# Plotting results of NIntegrate with variable integration limit

I have tried to use NIntegrate with variable limits and compute the following

(*parameters*)
Ωm = 1.0;
ΩΛ = 0.0;
Ωk =
1 - Ωm - ΩΛ;

(*Integral with variable limits*)
A[a_?NumericQ] := (5 Ωm)/
2 ((Ωm a^-3 + ΩΛ + \
Ωk a^-2)^(1/2)) NIntegrate[
1/(x (Ωm x^-3 + ΩΛ + \
Ωk x^-2)^(1/2))^3, {x, 10^-7, a}];

(*plotting data giving values to a*)
Plot2 = ListLinePlot[A[a], {a, 0.1, 1}, PlotRange -> {0, 1},
AxesOrigin -> {0, 0}]


I supposed that A[a] was "free" until ListLinePlot give values to a, but no.

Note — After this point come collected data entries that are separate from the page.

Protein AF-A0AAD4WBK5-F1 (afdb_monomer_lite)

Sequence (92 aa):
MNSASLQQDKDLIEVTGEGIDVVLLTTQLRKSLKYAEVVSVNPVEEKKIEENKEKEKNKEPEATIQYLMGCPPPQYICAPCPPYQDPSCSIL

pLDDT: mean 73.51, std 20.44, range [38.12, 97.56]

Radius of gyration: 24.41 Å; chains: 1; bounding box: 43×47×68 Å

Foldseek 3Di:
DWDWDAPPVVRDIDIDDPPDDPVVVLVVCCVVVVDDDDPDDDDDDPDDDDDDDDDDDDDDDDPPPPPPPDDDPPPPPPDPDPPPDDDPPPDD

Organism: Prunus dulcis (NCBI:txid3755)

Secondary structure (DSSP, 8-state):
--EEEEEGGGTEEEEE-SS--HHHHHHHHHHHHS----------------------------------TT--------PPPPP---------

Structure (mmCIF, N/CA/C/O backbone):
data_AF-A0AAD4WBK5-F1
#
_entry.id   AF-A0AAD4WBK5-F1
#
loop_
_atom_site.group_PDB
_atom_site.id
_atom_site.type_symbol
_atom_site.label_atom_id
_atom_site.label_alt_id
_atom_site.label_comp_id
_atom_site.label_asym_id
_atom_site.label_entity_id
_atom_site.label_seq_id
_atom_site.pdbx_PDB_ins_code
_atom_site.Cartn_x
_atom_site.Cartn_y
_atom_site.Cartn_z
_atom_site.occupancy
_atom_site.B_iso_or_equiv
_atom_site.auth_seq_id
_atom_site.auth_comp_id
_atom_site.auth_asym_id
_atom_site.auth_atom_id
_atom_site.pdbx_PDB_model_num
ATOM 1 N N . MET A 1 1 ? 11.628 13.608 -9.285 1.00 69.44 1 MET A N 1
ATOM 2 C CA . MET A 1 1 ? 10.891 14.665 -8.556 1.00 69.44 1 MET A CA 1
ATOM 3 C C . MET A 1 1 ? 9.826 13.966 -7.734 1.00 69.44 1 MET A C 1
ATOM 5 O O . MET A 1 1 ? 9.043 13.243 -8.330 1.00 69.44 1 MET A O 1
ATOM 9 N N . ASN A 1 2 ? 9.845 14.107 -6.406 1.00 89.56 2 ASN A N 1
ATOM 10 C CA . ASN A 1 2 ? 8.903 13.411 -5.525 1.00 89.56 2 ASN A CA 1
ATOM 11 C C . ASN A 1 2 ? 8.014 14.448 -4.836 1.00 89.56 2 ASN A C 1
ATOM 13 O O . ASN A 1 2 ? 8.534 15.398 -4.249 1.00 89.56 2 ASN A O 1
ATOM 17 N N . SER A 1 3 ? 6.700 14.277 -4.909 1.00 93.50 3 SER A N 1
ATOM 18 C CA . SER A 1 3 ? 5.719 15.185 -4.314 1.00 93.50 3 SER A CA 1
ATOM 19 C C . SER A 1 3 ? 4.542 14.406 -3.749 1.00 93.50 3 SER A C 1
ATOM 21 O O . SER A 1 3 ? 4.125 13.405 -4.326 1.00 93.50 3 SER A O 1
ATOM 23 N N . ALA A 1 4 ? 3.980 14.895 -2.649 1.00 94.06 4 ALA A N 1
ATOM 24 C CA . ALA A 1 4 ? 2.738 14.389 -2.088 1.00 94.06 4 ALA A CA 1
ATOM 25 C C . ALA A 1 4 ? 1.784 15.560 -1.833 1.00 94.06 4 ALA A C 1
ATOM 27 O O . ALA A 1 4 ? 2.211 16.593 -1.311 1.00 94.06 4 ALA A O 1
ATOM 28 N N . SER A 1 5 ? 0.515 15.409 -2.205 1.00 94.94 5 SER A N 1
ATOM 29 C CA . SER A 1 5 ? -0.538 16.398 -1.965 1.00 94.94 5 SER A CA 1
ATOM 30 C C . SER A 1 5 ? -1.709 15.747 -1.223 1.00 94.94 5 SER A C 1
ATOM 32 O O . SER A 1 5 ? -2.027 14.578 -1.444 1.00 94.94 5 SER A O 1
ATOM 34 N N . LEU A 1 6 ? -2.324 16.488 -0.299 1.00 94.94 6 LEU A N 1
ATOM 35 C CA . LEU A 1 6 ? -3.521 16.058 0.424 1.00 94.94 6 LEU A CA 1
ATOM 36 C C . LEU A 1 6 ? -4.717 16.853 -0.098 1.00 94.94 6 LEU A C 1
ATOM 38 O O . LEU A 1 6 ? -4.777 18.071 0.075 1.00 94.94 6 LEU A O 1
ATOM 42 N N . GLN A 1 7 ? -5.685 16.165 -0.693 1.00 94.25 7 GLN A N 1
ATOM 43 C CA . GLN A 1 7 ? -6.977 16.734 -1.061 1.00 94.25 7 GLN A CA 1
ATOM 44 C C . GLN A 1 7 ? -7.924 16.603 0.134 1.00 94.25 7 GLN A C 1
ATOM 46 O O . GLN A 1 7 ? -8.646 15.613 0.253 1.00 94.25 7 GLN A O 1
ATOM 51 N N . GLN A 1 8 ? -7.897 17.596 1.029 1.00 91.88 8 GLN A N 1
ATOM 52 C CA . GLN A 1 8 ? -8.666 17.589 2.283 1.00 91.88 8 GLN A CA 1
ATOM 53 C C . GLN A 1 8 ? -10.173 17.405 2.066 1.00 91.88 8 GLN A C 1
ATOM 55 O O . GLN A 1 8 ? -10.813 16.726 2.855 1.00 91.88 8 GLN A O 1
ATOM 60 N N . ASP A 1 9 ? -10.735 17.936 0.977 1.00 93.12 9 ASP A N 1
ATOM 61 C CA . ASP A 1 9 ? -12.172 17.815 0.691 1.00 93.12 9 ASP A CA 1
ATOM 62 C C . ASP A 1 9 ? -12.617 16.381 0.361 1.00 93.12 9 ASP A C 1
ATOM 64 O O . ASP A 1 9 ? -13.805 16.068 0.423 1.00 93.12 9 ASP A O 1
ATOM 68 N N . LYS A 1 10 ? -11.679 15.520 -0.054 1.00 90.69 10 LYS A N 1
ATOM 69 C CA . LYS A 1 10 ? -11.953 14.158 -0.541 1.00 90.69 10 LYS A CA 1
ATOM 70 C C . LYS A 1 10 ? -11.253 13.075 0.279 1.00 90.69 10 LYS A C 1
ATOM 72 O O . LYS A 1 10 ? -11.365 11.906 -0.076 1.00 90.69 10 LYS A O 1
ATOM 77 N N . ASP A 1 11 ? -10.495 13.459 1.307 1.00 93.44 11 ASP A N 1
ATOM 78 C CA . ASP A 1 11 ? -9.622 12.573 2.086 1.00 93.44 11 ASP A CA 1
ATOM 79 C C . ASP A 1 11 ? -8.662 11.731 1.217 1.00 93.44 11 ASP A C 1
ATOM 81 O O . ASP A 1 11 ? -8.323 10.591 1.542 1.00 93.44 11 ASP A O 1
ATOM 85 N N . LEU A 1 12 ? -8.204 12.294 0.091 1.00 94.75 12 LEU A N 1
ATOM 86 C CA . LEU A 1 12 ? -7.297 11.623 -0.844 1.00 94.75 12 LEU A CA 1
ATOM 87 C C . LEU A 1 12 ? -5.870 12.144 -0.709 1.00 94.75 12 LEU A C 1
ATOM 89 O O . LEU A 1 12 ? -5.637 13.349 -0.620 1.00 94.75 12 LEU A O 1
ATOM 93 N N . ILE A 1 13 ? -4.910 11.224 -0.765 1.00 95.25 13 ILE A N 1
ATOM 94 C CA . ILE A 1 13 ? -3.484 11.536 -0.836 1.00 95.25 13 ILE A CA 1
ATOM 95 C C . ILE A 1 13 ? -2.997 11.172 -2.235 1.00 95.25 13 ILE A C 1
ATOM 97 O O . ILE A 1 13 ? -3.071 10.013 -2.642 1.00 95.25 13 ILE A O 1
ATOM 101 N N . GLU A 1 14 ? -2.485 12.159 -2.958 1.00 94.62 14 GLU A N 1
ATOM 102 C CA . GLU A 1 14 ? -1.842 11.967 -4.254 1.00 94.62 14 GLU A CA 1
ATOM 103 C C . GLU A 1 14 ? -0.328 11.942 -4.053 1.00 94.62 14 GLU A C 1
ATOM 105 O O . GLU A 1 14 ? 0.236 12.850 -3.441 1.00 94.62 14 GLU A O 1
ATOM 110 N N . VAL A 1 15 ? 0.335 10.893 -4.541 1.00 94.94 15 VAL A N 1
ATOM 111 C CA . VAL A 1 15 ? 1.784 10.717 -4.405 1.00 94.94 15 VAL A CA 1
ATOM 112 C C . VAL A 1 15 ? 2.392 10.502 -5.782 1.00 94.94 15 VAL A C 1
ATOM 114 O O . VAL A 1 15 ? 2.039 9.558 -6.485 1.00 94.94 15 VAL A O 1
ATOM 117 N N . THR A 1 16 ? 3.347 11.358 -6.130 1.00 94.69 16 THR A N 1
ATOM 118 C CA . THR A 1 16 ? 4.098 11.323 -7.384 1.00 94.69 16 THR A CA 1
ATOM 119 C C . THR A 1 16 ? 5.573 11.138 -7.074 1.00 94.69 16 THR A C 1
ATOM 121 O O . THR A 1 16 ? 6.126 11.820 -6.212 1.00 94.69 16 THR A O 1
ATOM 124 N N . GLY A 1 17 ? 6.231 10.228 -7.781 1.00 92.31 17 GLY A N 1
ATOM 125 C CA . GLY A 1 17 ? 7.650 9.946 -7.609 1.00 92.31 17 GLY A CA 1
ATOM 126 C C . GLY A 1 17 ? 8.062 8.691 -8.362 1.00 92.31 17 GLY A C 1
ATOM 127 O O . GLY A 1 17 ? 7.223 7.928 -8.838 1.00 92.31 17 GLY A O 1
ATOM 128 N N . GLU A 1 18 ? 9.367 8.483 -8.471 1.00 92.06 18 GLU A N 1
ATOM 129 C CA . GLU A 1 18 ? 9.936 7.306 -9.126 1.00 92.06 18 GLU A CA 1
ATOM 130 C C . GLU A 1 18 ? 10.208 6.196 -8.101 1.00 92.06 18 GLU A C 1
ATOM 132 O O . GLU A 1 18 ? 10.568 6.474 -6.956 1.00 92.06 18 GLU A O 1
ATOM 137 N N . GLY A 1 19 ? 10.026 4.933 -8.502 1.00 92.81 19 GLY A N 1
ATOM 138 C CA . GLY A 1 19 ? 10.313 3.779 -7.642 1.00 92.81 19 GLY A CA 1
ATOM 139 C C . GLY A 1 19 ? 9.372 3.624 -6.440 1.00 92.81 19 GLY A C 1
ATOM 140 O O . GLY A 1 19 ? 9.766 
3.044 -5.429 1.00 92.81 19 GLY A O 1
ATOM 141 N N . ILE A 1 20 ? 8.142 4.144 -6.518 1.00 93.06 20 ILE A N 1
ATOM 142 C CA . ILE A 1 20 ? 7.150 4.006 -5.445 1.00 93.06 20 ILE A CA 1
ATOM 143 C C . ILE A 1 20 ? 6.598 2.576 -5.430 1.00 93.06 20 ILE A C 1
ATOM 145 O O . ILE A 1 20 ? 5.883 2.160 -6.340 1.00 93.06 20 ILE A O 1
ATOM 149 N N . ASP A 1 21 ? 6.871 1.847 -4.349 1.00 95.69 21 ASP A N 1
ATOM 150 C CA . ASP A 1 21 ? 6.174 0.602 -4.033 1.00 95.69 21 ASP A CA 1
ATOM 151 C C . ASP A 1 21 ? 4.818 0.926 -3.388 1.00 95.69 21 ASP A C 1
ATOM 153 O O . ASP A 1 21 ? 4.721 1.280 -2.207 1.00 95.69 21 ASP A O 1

Another problem is that NIntegrate is not working here, the plot at the end looks like y=x.

• Only related tangentially, but these kinds of cosmological integrals always caused me annoyances. – evanb May 1 '15 at 19:35

You are almost there. You only missed to create the list that you want to plot. Here are your definitions:

  (*parameters*)
Ωm = 1.0;
ΩΛ = 0.0;
Ωk =
1 - Ωm - ΩΛ;

(*Integral with variable limits*)
A[a_?NumericQ] := (5 Ωm)/
2 ((Ωm a^-3 + ΩΛ + \
Ωk a^-2)^(1/2)) NIntegrate[
1/(x (Ωm x^-3 + ΩΛ + \
Ωk x^-2)^(1/2))^3, {x, 10^-7, a}];


Here is the list with the structure {a, int}:

  lst = Table[{a, A[a]}, {a, 0.1, 1, 0.05}]


and then one should plot the list, rather than the function:

 Plot2 = ListLinePlot[lst, PlotRange -> {0, 1}, AxesOrigin -> {0, 0}]

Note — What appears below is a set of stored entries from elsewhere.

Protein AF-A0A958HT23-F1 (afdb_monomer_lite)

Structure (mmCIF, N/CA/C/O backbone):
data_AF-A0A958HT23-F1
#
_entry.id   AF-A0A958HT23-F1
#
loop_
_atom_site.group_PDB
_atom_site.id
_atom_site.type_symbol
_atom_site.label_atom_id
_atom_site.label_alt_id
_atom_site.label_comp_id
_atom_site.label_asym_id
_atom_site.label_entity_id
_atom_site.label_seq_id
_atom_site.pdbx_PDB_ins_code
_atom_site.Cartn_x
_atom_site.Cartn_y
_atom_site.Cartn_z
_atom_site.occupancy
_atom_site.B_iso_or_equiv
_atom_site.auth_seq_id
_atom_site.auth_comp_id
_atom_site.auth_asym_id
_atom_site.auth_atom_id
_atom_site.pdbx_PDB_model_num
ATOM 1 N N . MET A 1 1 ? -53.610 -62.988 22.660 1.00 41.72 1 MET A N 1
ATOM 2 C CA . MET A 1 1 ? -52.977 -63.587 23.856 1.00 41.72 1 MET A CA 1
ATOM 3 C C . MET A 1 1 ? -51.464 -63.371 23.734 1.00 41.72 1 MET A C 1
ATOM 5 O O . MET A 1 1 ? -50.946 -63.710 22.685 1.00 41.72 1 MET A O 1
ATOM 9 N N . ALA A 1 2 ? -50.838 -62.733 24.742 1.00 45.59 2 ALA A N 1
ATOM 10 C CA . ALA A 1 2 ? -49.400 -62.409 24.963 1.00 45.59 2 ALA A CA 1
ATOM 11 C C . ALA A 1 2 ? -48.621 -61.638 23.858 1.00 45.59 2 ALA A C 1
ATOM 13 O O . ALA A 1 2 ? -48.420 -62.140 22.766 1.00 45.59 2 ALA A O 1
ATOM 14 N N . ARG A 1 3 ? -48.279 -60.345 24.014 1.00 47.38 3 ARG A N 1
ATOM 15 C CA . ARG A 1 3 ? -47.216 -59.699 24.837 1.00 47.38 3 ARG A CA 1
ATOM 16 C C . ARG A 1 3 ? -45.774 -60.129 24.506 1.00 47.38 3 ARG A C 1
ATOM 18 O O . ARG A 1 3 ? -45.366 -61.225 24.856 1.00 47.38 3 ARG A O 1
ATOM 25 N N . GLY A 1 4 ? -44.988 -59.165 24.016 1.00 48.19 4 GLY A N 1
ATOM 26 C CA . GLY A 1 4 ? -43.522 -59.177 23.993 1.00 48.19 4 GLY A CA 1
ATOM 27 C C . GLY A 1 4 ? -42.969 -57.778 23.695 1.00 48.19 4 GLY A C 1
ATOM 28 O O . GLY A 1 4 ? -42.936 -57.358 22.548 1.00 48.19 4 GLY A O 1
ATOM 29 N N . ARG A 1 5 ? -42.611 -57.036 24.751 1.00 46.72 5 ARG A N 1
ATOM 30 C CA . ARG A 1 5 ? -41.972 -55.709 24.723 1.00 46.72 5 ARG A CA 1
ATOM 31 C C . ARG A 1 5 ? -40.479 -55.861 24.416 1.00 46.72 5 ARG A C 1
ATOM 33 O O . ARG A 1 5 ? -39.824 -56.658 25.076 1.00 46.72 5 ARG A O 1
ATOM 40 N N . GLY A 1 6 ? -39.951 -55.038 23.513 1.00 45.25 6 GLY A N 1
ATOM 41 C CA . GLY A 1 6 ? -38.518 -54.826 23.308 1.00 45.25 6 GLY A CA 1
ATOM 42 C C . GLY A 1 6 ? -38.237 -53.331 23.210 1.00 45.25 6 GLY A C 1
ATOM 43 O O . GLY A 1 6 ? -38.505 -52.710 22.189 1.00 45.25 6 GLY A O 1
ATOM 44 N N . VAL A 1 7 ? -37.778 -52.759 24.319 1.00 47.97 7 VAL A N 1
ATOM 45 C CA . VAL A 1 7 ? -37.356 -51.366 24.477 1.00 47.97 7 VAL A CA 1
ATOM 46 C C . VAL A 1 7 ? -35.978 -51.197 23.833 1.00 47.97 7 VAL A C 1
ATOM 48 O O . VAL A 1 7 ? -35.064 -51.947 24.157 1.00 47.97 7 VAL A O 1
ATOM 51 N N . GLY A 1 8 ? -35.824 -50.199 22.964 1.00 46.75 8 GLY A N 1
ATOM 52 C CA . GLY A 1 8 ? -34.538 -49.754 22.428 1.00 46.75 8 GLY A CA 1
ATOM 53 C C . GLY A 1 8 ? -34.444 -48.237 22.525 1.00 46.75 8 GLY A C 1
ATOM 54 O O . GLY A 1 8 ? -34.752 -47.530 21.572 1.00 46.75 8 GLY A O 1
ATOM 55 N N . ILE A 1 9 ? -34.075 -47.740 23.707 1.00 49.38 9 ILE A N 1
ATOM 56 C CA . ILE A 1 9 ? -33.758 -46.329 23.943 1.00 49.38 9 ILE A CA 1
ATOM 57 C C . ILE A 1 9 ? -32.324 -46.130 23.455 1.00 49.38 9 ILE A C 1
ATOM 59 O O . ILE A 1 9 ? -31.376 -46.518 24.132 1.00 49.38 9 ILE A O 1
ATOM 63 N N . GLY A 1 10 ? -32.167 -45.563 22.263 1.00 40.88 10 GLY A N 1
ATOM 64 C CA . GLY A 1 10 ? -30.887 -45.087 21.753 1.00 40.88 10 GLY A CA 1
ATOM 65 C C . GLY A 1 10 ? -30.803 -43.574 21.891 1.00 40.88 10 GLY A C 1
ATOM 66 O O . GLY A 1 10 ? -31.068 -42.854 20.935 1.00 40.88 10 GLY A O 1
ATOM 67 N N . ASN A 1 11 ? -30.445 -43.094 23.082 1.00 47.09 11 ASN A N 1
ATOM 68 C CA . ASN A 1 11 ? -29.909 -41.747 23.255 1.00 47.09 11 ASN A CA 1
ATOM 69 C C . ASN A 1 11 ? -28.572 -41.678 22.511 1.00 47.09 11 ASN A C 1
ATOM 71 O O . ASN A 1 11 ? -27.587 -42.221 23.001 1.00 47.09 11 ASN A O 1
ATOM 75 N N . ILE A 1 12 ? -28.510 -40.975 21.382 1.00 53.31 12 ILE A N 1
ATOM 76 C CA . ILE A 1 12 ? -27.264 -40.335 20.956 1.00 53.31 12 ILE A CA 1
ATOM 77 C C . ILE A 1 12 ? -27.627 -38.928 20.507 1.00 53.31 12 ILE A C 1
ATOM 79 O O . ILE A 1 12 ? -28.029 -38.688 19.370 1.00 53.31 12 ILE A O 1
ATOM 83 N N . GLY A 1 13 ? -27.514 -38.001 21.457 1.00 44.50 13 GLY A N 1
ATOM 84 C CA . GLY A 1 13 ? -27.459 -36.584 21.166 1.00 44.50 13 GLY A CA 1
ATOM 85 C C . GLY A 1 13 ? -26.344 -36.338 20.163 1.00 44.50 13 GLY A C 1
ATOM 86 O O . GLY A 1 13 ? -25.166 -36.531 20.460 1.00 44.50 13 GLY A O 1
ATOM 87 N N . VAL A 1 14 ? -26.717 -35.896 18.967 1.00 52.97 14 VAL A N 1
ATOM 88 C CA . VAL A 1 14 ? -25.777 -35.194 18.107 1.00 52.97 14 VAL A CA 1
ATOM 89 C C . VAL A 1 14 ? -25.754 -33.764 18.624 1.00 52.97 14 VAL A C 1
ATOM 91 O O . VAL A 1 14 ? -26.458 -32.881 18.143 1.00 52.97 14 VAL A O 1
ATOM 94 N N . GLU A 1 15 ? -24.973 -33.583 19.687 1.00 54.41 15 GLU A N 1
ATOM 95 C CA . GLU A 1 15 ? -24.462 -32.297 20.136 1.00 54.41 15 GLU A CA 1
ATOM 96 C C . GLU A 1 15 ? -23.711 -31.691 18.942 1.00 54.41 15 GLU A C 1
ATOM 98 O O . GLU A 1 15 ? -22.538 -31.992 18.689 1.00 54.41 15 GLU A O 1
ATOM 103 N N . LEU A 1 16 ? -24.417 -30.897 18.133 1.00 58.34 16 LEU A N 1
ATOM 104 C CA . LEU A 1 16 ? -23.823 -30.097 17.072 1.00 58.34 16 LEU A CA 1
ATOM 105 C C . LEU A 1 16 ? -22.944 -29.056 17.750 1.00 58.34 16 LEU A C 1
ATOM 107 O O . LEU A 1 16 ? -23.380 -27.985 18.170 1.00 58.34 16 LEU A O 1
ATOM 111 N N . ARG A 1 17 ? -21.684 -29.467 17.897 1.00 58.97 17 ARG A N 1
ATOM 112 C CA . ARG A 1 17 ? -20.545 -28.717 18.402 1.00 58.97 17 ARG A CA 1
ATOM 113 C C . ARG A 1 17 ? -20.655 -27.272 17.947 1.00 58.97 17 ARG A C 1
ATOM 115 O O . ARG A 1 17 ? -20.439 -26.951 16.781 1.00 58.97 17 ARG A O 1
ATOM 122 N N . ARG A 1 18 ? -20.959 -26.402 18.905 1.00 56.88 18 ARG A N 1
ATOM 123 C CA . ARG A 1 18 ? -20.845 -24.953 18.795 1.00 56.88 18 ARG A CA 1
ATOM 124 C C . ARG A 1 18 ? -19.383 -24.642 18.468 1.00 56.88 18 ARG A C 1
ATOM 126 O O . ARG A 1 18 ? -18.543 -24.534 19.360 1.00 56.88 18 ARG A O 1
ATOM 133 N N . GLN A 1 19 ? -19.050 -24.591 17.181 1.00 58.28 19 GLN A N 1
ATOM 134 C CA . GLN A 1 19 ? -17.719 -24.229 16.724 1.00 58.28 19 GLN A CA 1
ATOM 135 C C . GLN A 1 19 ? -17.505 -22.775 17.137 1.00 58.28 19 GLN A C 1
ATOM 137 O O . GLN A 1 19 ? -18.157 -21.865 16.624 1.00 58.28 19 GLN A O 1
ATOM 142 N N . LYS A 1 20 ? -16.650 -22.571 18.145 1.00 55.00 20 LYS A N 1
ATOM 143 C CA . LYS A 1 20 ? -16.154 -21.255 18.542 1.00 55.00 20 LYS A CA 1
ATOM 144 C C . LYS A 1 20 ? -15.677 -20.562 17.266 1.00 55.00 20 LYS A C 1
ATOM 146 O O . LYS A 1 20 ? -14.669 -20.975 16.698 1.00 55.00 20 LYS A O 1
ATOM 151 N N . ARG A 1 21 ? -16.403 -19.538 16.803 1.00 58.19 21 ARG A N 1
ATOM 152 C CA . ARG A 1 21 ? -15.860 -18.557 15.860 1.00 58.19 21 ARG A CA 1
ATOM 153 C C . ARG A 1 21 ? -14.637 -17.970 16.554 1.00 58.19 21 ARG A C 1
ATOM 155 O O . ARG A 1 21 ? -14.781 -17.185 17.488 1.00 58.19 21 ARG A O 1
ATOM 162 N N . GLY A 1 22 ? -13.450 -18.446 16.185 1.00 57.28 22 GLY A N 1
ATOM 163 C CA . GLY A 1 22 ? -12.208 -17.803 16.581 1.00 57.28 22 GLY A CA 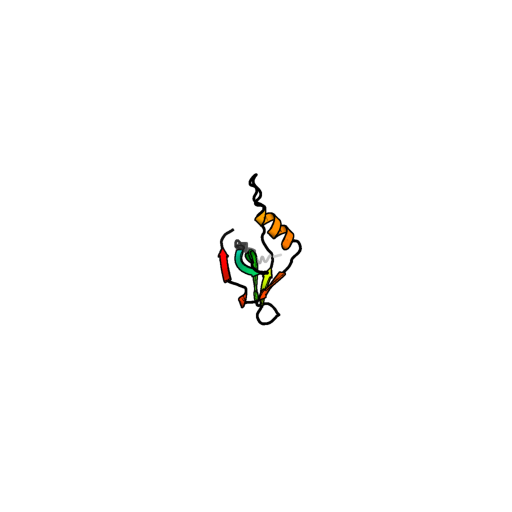1
ATOM 164 C C . GLY A 1 22 ? -12.292 -16.353 16.130 1.00 57.28 22 GLY A C 1
ATOM 165 O O . GLY A 1 22 ? -12.727 -16.084 15.010 1.00 57.28 22 GLY A O 1
ATOM 166 N N . VAL A 1 23 ? -11.962 -15.422 17.019 1.00 65.19 23 VAL A N 1
ATOM 167 C CA . VAL A 1 23 ? -11.847 -14.012 16.652 1.00 65.19 23 VAL A CA 1
ATOM 168 C C . VAL A 1 23 ? -10.765 -13.936 15.578 1.00 65.19 23 VAL A C 1
ATOM 170 O O . VAL A 1 23 ? -9.591 -14.165 15.865 1.00 65.19 23 VAL A O 1
ATOM 173 N N . VAL A 1 24 ? -11.167 -13.692 14.330 1.00 64.38 24 VAL A N 1
ATOM 174 C CA . VAL A 1 24 ? -10.230 -13.443 13.236 1.00 64.38 24 VAL A CA 1
ATOM 175 C C . VAL A 1 24 ? -9.594 -12.094 13.538 1.00 64.38 24 VAL A C 1
ATOM 177 O O . VAL A 1 24 ? -10.261 -11.065 13.463 1.00 64.38 24 VAL A O 1
ATOM 180 N N . ARG A 1 25 ? -8.323 -12.093 13.949 1.00 70.50 25 ARG A N 1
ATOM 181 C CA . ARG A 1 25 ? -7.561 -10.848 14.043 1.00 70.50 25 ARG A CA 1
ATOM 182 C C . ARG A 1 25 ? -7.295 -10.377 12.618 1.00 70.50 25 ARG A C 1
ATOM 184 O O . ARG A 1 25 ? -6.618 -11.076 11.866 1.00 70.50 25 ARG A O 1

which returns the image below: You could also do it as follows skipping the list stage:

Plot[A[a], {a, 0.1, 1}, PlotRange -> {0, 1}, AxesOrigin -> {0, 0}]


The returned image is identical to the one above.

Have fun!

• Thanks. But the plot looks like y=x, right? I suppose the problem is inside the integration. – Patrick El Pollo Apr 30 '15 at 16:26
• OK, new problem. NIntegrate is not integrating, it only evaluates the limit "a" and makes the table. – Patrick El Pollo Apr 30 '15 at 21:47
• That's because your integral is equal to a. – LLlAMnYP Apr 30 '15 at 23:01
• Solved problem. – Patrick El Pollo May 1 '15 at 10:18